Energy Generative Modeling: A Lyapunov-based Energy Matching Perspective
Yixuan Wang, Wenqian Xue, Warren E. Dixon

TL;DR
This paper introduces a unified Lyapunov-based control framework for static scalar energy generative models, enabling simultaneous training and sampling with theoretical guarantees.
Contribution
It unifies training and sampling in a single control-theoretic framework and derives finite-step stopping criteria for Langevin sampling.
Findings
Finite step stopping criterion for Langevin sampling.
No Lyapunov certificate exists for deterministic gradient flow.

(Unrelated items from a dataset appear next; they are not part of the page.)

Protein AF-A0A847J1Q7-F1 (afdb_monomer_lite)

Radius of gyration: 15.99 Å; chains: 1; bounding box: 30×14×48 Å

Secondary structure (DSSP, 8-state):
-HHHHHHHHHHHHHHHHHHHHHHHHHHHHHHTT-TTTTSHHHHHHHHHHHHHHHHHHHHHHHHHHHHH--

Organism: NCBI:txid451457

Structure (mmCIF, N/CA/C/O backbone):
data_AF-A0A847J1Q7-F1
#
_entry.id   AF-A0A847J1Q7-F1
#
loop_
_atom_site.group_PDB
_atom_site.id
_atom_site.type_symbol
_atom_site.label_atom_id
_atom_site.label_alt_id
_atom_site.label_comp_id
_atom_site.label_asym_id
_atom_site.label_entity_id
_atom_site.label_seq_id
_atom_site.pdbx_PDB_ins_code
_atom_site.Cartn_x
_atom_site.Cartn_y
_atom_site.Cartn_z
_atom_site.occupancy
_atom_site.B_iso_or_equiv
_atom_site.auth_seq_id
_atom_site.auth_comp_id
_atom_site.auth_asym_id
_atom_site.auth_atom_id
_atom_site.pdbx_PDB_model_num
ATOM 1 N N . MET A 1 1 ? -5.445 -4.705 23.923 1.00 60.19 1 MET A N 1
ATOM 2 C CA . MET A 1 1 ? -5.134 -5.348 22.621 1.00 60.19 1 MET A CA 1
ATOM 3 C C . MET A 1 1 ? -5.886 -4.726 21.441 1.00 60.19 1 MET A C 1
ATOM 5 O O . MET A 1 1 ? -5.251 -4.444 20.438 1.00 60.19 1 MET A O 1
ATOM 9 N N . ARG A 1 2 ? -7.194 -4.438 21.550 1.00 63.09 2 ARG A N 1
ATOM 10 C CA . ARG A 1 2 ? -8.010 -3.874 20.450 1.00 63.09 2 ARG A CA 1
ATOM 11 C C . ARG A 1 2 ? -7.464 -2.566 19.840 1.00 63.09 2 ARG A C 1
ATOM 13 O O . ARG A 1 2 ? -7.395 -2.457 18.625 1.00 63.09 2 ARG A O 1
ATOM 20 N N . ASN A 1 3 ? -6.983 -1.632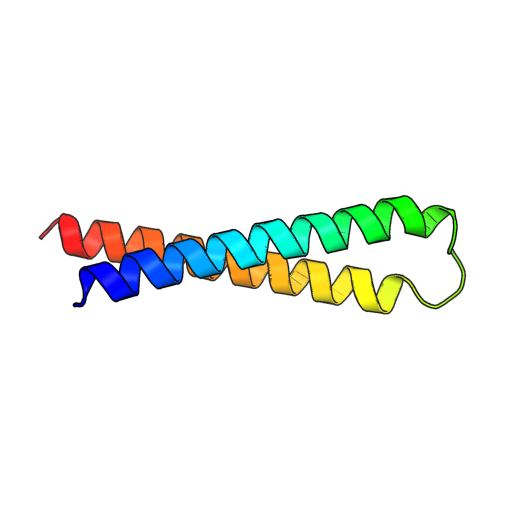 20.667 1.00 67.81 3 ASN A N 1
ATOM 21 C CA . ASN A 1 3 ? -6.384 -0.370 20.193 1.00 67.81 3 ASN A CA 1
ATOM 22 C C . ASN A 1 3 ? -5.041 -0.569 19.471 1.00 67.81 3 ASN A C 1
ATOM 24 O O . ASN A 1 3 ? -4.695 0.204 18.588 1.00 67.81 3 ASN A O 1
ATOM 28 N N . PHE A 1 4 ? -4.289 -1.613 19.828 1.00 78.94 4 PHE A N 1
ATOM 29 C CA . PHE A 1 4 ? -3.014 -1.915 19.178 1.00 78.94 4 PHE A CA 1
ATOM 30 C C . PHE A 1 4 ? -3.236 -2.459 17.765 1.00 78.94 4 PHE A C 1
ATOM 32 O O . PHE A 1 4 ? -2.611 -1.985 16.827 1.00 78.94 4 PHE A O 1
ATOM 39 N N . ILE A 1 5 ? -4.188 -3.386 17.605 1.00 79.94 5 ILE A N 1
ATOM 40 C CA . ILE A 1 5 ? -4.576 -3.9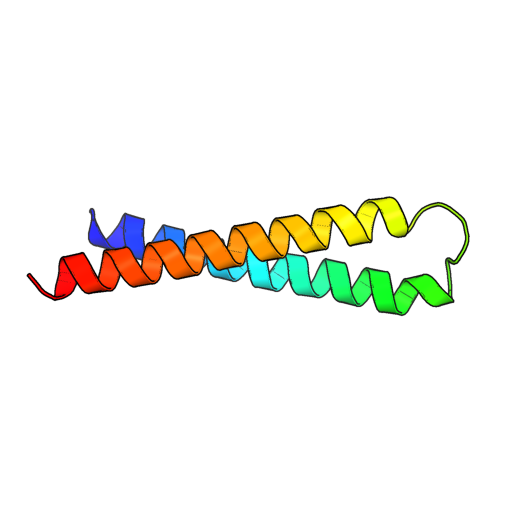39 16.297 1.00 79.94 5 ILE A CA 1
ATOM 41 C C . ILE A 1 5 ? -5.028 -2.812 15.363 1.00 79.94 5 ILE A C 1
ATOM 43 O O . ILE A 1 5 ? -4.612 -2.759 14.215 1.00 79.94 5 ILE A O 1
ATOM 47 N N . PHE A 1 6 ? -5.814 -1.878 15.893 1.00 74.62 6 PHE A N 1
ATOM 48 C CA . PHE A 1 6 ? -6.306 -0.715 15.171 1.00 74.62 6 PHE A CA 1
ATOM 49 C C . PHE A 1 6 ? -5.199 0.213 14.642 1.00 74.62 6 PHE A C 1
ATOM 51 O O . PHE A 1 6 ? -5.160 0.564 13.463 1.00 74.62 6 PHE A O 1
ATOM 58 N N . LEU A 1 7 ? -4.288 0.618 15.529 1.00 80.62 7 LEU A N 1
ATOM 59 C CA . LEU A 1 7 ? -3.159 1.470 15.158 1.00 80.62 7 LEU A CA 1
ATOM 60 C C . LEU A 1 7 ? -2.244 0.753 14.164 1.00 80.62 7 LEU A C 1
ATOM 62 O O . LEU A 1 7 ? -1.738 1.370 13.228 1.00 80.62 7 LEU A O 1
ATOM 66 N N . PHE A 1 8 ? -2.081 -0.559 14.336 1.00 85.19 8 PHE A N 1
ATOM 67 C CA . PHE A 1 8 ? -1.283 -1.388 13.450 1.00 85.19 8 PHE A CA 1
ATOM 68 C C . PHE A 1 8 ? -1.891 -1.476 12.046 1.00 85.19 8 PHE A C 1
ATOM 70 O O . PHE A 1 8 ? -1.171 -1.255 11.079 1.00 85.19 8 PHE A O 1
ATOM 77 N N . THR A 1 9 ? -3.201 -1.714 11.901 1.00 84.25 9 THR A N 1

Additive composition of energies preserves Gibbs measure and Lyapunov certificate.
Abstract
Generative models based on static scalar energy functions represent an emerging paradigm in which a single time independent potential drives sample generation through its gradient field, eliminating the need for time conditioning entirely. We unify the training and sampling phases of this paradigm, conventionally treated as separate procedures, within a single framework: density transport on the Wasserstein space, cast as a nonlinear control problem in which the Kullback Leibler (KL) divergence serves as a Lyapunov function. Training and sampling are then two instances of this same master dynamics, differing only in initial condition. Within this autonomous framework we develop two analytic results. First, since the Lyapunov certificate is asymptotic, we derive a finite step stopping criterion for Langevin sampling and prove that no Lyapunov certificate exists for the deterministic…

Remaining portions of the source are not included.